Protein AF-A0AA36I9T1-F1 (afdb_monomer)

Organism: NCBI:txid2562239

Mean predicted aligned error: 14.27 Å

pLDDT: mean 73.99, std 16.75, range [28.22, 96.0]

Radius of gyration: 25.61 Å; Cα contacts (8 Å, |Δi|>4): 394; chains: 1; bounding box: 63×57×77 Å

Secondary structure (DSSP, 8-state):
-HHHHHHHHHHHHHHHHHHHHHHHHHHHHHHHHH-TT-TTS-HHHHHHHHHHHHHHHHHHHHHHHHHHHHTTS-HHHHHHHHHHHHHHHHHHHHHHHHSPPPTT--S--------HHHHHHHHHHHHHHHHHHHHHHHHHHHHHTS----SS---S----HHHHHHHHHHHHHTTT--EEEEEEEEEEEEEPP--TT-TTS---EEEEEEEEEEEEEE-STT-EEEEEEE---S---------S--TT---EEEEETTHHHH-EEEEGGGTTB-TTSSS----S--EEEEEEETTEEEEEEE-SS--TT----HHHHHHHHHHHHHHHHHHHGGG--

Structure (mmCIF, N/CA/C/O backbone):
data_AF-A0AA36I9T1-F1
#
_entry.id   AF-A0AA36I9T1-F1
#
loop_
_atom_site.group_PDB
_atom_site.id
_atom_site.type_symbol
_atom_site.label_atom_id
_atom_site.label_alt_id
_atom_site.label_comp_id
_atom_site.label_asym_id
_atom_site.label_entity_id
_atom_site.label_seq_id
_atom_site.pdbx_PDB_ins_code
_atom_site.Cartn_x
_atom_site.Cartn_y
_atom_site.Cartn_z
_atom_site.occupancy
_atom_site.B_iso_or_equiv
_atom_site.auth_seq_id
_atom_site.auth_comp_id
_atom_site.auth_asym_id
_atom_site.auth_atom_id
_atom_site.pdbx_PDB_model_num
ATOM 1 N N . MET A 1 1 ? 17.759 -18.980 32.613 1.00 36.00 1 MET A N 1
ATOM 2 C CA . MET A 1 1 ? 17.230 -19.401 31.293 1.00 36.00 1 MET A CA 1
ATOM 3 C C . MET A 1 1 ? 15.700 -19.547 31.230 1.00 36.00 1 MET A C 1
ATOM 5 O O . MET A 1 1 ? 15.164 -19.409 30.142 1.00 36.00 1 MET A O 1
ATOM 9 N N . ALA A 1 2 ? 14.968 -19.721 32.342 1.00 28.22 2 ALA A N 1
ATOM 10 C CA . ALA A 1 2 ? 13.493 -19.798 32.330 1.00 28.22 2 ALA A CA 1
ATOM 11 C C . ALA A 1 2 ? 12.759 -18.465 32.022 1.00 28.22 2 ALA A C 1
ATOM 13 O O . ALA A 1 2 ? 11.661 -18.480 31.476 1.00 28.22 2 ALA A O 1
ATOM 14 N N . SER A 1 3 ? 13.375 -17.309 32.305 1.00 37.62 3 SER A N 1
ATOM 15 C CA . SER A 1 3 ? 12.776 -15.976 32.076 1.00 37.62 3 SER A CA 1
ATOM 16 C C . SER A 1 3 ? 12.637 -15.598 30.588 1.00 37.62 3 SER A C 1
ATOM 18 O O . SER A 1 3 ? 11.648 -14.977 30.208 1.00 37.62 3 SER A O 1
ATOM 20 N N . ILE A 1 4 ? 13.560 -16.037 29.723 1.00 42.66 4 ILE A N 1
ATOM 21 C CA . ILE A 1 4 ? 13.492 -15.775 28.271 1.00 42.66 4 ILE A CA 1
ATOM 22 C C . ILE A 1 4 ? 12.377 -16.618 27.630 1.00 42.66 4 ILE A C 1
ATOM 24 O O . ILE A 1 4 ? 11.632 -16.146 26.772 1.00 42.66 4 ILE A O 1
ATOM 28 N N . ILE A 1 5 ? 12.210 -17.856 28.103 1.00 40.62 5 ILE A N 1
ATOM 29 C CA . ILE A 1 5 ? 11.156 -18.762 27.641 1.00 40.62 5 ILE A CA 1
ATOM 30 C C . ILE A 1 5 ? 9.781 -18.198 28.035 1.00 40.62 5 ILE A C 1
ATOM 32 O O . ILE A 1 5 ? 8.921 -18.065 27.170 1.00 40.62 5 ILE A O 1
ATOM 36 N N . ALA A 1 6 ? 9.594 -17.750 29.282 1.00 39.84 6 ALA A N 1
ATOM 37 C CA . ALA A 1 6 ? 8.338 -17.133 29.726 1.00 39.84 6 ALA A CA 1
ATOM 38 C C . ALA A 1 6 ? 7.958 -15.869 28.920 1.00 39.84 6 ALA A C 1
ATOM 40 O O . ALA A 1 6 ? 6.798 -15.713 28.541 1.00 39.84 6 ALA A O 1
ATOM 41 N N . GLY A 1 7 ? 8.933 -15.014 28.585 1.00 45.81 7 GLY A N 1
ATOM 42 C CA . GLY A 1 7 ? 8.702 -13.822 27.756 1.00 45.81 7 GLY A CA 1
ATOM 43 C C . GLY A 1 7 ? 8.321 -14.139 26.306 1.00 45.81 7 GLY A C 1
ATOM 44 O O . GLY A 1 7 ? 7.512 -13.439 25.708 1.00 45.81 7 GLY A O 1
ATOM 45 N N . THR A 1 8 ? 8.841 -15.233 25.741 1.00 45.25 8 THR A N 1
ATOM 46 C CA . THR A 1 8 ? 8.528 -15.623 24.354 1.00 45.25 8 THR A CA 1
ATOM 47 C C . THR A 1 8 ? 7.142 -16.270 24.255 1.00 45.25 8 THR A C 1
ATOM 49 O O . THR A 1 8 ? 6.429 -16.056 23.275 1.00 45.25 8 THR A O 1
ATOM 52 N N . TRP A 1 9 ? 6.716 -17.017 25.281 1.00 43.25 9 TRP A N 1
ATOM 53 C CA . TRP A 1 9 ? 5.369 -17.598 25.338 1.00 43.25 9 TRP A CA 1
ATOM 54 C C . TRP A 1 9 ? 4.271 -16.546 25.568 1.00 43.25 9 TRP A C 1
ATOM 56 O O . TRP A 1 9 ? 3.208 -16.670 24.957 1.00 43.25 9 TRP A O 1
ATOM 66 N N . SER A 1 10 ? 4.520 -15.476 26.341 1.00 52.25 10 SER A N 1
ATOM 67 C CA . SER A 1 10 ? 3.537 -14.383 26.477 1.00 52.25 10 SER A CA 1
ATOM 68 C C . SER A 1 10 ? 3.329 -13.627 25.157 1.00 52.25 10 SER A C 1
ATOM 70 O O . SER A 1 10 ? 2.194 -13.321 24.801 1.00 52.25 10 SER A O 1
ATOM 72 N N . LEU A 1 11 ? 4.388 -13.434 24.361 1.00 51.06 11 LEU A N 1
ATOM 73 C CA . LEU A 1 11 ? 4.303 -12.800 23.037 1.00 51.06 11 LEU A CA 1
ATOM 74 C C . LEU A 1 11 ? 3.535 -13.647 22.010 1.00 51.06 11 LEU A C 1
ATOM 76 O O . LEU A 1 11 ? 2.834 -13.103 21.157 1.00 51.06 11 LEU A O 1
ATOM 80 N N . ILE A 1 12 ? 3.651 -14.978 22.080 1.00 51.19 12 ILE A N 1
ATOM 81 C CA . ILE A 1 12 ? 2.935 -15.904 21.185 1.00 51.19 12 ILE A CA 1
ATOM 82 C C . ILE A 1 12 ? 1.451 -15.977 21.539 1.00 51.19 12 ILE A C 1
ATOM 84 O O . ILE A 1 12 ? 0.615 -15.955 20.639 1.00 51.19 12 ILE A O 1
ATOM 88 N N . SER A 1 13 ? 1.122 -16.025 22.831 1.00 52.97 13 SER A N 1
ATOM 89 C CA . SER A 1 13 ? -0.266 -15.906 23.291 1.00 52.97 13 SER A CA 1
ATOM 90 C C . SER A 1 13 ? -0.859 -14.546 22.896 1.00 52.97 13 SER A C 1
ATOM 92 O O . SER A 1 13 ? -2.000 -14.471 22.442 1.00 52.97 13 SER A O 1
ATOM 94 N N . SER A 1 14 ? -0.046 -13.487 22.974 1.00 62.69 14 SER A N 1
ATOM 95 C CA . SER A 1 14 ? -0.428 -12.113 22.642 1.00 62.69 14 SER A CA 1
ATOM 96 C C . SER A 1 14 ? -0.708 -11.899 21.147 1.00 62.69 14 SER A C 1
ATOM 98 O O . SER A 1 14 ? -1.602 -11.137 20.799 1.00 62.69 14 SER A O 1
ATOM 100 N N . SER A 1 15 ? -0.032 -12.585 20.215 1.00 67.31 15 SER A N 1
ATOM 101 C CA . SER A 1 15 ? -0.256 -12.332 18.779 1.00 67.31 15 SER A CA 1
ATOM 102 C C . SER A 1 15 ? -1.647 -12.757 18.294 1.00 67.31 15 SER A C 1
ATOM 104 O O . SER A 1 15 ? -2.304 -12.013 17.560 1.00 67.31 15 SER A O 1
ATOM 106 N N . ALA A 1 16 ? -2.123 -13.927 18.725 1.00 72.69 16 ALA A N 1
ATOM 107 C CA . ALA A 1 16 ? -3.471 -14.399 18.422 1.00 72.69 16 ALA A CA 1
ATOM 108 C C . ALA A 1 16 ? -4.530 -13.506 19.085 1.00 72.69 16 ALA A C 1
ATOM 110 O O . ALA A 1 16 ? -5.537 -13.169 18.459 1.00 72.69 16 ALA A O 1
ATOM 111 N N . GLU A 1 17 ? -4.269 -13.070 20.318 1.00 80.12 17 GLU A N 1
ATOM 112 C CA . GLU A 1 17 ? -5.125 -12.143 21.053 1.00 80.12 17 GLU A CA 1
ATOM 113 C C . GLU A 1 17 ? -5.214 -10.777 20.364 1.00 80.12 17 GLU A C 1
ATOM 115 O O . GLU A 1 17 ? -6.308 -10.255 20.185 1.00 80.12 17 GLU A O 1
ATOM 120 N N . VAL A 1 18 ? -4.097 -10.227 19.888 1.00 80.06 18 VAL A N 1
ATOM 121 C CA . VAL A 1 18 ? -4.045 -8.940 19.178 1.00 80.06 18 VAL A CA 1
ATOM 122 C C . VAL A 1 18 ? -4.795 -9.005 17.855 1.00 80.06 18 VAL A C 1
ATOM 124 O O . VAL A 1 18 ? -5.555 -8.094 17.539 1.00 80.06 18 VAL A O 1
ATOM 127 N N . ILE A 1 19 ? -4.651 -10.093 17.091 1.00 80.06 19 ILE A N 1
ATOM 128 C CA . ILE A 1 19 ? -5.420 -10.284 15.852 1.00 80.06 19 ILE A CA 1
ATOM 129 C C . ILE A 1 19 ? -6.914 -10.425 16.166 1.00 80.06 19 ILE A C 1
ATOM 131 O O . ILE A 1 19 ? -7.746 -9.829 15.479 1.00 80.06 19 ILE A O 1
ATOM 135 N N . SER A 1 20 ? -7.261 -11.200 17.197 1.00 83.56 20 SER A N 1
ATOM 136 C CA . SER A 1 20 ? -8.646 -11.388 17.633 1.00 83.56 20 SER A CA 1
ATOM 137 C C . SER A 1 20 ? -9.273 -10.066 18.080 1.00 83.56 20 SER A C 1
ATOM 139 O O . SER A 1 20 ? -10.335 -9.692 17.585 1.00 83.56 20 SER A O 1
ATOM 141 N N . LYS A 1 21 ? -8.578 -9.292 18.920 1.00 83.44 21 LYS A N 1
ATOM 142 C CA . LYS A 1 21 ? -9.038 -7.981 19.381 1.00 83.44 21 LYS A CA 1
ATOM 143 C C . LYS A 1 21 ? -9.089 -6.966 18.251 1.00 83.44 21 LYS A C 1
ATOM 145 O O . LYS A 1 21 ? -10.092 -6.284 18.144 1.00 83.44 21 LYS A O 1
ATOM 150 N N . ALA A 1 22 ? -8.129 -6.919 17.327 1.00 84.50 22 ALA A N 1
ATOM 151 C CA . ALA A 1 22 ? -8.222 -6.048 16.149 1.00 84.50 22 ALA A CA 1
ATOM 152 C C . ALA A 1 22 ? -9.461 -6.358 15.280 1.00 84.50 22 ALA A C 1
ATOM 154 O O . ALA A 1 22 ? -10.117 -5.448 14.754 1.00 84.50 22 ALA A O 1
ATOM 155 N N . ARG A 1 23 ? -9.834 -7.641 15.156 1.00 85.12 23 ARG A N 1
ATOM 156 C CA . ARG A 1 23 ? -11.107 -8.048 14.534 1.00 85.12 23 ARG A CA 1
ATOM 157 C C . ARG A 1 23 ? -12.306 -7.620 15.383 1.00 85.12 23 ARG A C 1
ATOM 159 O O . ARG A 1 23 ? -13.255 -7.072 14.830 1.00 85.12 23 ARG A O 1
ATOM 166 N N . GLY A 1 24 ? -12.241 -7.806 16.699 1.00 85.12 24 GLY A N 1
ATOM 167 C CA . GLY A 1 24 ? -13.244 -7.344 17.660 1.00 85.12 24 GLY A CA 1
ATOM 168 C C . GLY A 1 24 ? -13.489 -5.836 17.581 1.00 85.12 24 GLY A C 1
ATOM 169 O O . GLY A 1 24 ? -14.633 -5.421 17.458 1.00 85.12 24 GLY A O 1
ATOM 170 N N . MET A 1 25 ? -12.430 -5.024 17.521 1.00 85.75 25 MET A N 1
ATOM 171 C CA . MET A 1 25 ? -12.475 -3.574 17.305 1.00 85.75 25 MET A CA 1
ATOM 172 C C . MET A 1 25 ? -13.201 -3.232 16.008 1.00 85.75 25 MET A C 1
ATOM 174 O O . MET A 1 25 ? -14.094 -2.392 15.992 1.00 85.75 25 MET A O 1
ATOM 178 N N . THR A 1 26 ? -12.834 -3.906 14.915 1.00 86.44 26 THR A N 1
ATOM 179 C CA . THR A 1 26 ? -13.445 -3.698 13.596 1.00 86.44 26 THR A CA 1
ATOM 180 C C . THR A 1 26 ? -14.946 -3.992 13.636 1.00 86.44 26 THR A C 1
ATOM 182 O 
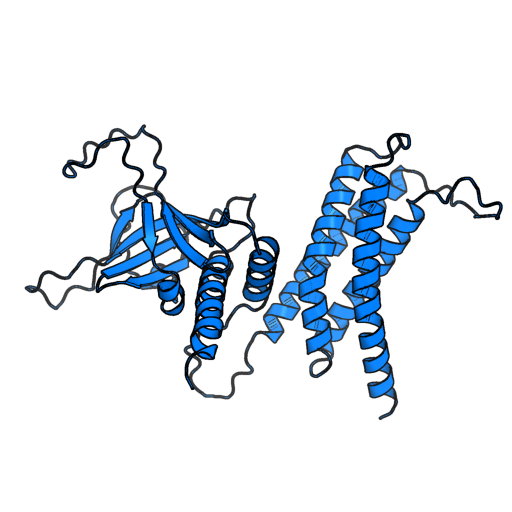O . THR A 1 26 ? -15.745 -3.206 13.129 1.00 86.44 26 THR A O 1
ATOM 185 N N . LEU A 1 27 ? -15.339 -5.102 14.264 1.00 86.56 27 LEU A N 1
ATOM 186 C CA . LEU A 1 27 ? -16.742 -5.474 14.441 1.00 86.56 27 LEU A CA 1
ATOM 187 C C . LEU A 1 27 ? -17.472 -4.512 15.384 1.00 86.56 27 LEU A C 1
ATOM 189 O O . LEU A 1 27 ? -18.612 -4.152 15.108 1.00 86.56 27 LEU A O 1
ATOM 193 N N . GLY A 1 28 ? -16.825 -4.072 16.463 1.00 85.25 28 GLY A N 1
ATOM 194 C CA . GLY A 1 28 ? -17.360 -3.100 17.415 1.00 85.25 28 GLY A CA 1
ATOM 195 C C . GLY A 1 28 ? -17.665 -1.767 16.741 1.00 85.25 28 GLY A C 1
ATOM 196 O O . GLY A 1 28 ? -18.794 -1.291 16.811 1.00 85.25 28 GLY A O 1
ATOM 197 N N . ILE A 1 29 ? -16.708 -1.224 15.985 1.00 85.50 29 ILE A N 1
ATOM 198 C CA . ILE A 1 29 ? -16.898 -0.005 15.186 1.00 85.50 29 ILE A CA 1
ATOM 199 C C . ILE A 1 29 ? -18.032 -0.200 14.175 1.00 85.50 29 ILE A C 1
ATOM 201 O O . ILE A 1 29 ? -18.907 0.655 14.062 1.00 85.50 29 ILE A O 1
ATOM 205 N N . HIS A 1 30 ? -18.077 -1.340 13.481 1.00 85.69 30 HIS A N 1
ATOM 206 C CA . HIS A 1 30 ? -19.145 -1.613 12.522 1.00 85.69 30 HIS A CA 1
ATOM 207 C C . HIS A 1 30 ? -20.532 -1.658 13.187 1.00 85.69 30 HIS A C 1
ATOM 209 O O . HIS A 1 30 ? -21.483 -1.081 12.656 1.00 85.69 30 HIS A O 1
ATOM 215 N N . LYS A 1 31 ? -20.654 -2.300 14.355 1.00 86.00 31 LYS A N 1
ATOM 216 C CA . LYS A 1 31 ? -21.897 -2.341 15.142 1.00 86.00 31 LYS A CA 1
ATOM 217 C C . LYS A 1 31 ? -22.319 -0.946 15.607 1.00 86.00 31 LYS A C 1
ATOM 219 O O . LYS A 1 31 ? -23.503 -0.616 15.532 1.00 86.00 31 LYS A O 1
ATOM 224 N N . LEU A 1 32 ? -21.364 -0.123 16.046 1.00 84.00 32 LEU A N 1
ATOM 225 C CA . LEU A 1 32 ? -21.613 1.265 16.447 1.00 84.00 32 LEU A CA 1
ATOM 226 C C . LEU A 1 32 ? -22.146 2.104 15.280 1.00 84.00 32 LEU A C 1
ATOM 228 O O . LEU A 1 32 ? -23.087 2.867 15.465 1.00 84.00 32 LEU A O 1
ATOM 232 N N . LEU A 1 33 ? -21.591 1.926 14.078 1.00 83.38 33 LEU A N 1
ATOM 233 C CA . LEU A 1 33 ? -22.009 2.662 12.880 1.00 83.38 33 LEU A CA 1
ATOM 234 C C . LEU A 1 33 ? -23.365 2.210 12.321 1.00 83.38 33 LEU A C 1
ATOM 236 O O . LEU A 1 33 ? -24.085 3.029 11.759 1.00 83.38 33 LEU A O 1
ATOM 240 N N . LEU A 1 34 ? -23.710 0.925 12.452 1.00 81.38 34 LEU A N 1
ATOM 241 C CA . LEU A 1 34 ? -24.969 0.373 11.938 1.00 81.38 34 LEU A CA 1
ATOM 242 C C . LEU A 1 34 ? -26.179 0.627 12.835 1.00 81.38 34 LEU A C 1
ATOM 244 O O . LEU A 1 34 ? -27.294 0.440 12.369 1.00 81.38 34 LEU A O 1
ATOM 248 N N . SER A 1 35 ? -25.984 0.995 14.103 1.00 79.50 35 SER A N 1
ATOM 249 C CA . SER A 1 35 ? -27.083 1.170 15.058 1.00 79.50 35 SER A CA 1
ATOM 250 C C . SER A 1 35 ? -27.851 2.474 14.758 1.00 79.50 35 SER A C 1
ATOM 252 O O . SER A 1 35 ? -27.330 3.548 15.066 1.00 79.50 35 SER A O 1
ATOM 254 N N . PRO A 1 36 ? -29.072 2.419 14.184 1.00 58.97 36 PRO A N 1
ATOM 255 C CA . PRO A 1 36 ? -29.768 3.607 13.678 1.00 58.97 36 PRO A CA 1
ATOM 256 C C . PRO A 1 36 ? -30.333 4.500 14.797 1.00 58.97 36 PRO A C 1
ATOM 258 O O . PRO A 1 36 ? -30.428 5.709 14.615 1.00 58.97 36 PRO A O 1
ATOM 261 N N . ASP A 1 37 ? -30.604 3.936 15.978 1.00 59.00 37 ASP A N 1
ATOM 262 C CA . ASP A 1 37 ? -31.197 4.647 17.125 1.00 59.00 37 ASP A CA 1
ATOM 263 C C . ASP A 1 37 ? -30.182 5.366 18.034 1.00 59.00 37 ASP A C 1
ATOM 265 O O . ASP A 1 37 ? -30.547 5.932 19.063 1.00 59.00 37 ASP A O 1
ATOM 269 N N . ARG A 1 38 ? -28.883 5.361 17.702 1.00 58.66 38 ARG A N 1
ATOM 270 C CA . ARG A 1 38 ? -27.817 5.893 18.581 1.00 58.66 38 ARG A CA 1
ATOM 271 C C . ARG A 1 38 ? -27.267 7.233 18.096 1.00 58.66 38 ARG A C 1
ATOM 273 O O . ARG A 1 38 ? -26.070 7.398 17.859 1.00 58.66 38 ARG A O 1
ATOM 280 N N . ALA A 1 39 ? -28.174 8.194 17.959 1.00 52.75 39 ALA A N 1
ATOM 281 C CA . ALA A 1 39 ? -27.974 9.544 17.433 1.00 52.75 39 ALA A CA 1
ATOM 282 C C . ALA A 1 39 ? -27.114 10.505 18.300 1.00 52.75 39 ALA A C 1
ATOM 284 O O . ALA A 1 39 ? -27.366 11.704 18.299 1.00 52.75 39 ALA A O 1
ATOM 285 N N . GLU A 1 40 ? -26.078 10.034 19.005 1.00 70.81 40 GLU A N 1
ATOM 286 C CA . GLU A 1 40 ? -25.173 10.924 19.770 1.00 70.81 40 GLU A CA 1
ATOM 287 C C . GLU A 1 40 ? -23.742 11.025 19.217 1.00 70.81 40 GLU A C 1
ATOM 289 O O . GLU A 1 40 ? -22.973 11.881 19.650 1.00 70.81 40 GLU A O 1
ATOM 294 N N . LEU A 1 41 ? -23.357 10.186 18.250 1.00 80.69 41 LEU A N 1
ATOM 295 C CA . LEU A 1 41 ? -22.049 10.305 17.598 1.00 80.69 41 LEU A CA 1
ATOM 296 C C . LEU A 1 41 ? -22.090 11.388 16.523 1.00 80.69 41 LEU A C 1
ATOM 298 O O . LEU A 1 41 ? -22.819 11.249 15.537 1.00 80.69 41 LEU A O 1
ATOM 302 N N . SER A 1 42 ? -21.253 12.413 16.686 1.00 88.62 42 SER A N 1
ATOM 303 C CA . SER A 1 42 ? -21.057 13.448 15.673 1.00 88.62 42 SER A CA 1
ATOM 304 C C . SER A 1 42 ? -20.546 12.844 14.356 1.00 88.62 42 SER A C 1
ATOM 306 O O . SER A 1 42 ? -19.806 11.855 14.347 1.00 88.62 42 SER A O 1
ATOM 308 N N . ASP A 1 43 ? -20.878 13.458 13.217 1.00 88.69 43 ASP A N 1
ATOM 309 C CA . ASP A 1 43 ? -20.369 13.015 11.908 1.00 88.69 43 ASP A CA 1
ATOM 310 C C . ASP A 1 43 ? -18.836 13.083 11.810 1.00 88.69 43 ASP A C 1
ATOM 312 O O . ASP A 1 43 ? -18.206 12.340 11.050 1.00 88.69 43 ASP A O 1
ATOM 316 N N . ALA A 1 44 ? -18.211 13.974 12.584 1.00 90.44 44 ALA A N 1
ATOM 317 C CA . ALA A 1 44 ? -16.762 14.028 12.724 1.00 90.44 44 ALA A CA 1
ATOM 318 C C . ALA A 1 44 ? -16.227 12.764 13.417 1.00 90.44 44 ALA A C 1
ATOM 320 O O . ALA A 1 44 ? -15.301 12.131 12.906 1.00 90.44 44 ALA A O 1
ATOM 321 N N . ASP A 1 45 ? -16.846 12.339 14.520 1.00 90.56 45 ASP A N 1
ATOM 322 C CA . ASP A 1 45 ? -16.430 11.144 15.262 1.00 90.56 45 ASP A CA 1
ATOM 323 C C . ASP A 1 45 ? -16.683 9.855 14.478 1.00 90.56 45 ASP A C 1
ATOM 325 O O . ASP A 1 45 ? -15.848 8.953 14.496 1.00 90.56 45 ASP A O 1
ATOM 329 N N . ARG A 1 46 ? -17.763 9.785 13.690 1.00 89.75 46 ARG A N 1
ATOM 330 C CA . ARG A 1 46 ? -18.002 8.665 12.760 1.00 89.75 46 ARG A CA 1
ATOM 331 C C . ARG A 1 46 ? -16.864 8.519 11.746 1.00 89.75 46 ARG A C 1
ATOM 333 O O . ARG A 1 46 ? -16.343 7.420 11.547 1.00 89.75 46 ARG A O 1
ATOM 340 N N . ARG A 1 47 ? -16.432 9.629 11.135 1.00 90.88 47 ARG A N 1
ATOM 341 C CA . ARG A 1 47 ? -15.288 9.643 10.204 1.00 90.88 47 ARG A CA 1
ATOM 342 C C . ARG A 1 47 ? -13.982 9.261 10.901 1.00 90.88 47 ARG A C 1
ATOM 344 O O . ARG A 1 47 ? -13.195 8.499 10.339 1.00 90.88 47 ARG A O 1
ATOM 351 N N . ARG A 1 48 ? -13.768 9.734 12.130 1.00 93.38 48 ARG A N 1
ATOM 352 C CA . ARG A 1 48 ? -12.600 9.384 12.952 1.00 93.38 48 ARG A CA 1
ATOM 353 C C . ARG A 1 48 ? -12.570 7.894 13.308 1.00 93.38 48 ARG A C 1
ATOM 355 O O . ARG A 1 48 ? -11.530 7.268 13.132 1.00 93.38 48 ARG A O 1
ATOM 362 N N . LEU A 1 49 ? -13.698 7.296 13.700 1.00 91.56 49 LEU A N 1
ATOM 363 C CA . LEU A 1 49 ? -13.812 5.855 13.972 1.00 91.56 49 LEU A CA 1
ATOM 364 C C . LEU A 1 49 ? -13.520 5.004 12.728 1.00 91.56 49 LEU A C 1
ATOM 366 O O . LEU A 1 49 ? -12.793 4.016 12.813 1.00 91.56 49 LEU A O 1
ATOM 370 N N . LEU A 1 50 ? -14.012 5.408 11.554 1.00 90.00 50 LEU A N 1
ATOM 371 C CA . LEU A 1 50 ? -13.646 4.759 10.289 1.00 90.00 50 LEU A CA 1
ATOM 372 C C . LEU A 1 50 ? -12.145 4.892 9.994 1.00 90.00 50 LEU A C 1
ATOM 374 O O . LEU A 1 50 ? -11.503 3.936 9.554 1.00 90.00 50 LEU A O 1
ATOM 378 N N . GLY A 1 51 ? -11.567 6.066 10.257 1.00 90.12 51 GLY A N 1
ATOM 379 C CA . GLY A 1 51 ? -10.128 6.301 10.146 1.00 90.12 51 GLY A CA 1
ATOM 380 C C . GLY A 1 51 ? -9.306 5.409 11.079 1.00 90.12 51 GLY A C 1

--------------------

#### ACTIVITY:
Transcribe the records above exactly, beginning at the line that contains "ATOM 217 C C" and ending with the line that contains "ATOM 258 O O", both included, and nothing else.

#### RESULT BELOW:
ATOM 217 C C . LYS A 1 31 ? -22.319 -0.946 15.607 1.00 86.00 31 LYS A C 1
ATOM 219 O O . LYS A 1 31 ? -23.503 -0.616 15.532 1.00 86.00 31 LYS A O 1
ATOM 224 N N . LEU A 1 32 ? -21.364 -0.123 16.046 1.00 84.00 32 LEU A N 1
ATOM 225 C CA . LEU A 1 32 ? -21.613 1.265 16.447 1.00 84.00 32 LEU A CA 1
ATOM 226 C C . LEU A 1 32 ? -22.146 2.104 15.280 1.00 84.00 32 LEU A C 1
ATOM 228 O O . LEU A 1 32 ? -23.087 2.867 15.465 1.00 84.00 32 LEU A O 1
ATOM 232 N N . LEU A 1 33 ? -21.591 1.926 14.078 1.00 83.38 33 LEU A N 1
ATOM 233 C CA . LEU A 1 33 ? -22.009 2.662 12.880 1.00 83.38 33 LEU A CA 1
ATOM 234 C C . LEU A 1 33 ? -23.365 2.210 12.321 1.00 83.38 33 LEU A C 1
ATOM 236 O O . LEU A 1 33 ? -24.085 3.029 11.759 1.00 83.38 33 LEU A O 1
ATOM 240 N N . LEU A 1 34 ? -23.710 0.925 12.452 1.00 81.38 34 LEU A N 1
ATOM 241 C CA . LEU A 1 34 ? -24.969 0.373 11.938 1.00 81.38 34 LEU A CA 1
ATOM 242 C C . LEU A 1 34 ? -26.179 0.627 12.835 1.00 81.38 34 LEU A C 1
ATOM 244 O O . LEU A 1 34 ? -27.294 0.440 12.369 1.00 81.38 34 LEU A O 1
ATOM 248 N N . SER A 1 35 ? -25.984 0.995 14.103 1.00 79.50 35 SER A N 1
ATOM 249 C CA . SER A 1 35 ? -27.083 1.170 15.058 1.00 79.50 35 SER A CA 1
ATOM 250 C C . SER A 1 35 ? -27.851 2.474 14.758 1.00 79.50 35 SER A C 1
ATOM 252 O O . SER A 1 35 ? -27.330 3.548 15.066 1.00 79.50 35 SER A O 1
ATOM 254 N N . PRO A 1 36 ? -29.072 2.419 14.184 1.00 58.97 36 PRO A N 1
ATOM 255 C CA . PRO A 1 36 ? -29.768 3.607 13.678 1.00 58.97 36 PRO A CA 1
ATOM 256 C C . PRO A 1 36 ? -30.333 4.500 14.797 1.00 58.97 36 PRO A C 1
ATOM 258 O O . PRO A 1 36 ? -30.428 5.709 14.615 1.00 58.97 36 PRO A O 1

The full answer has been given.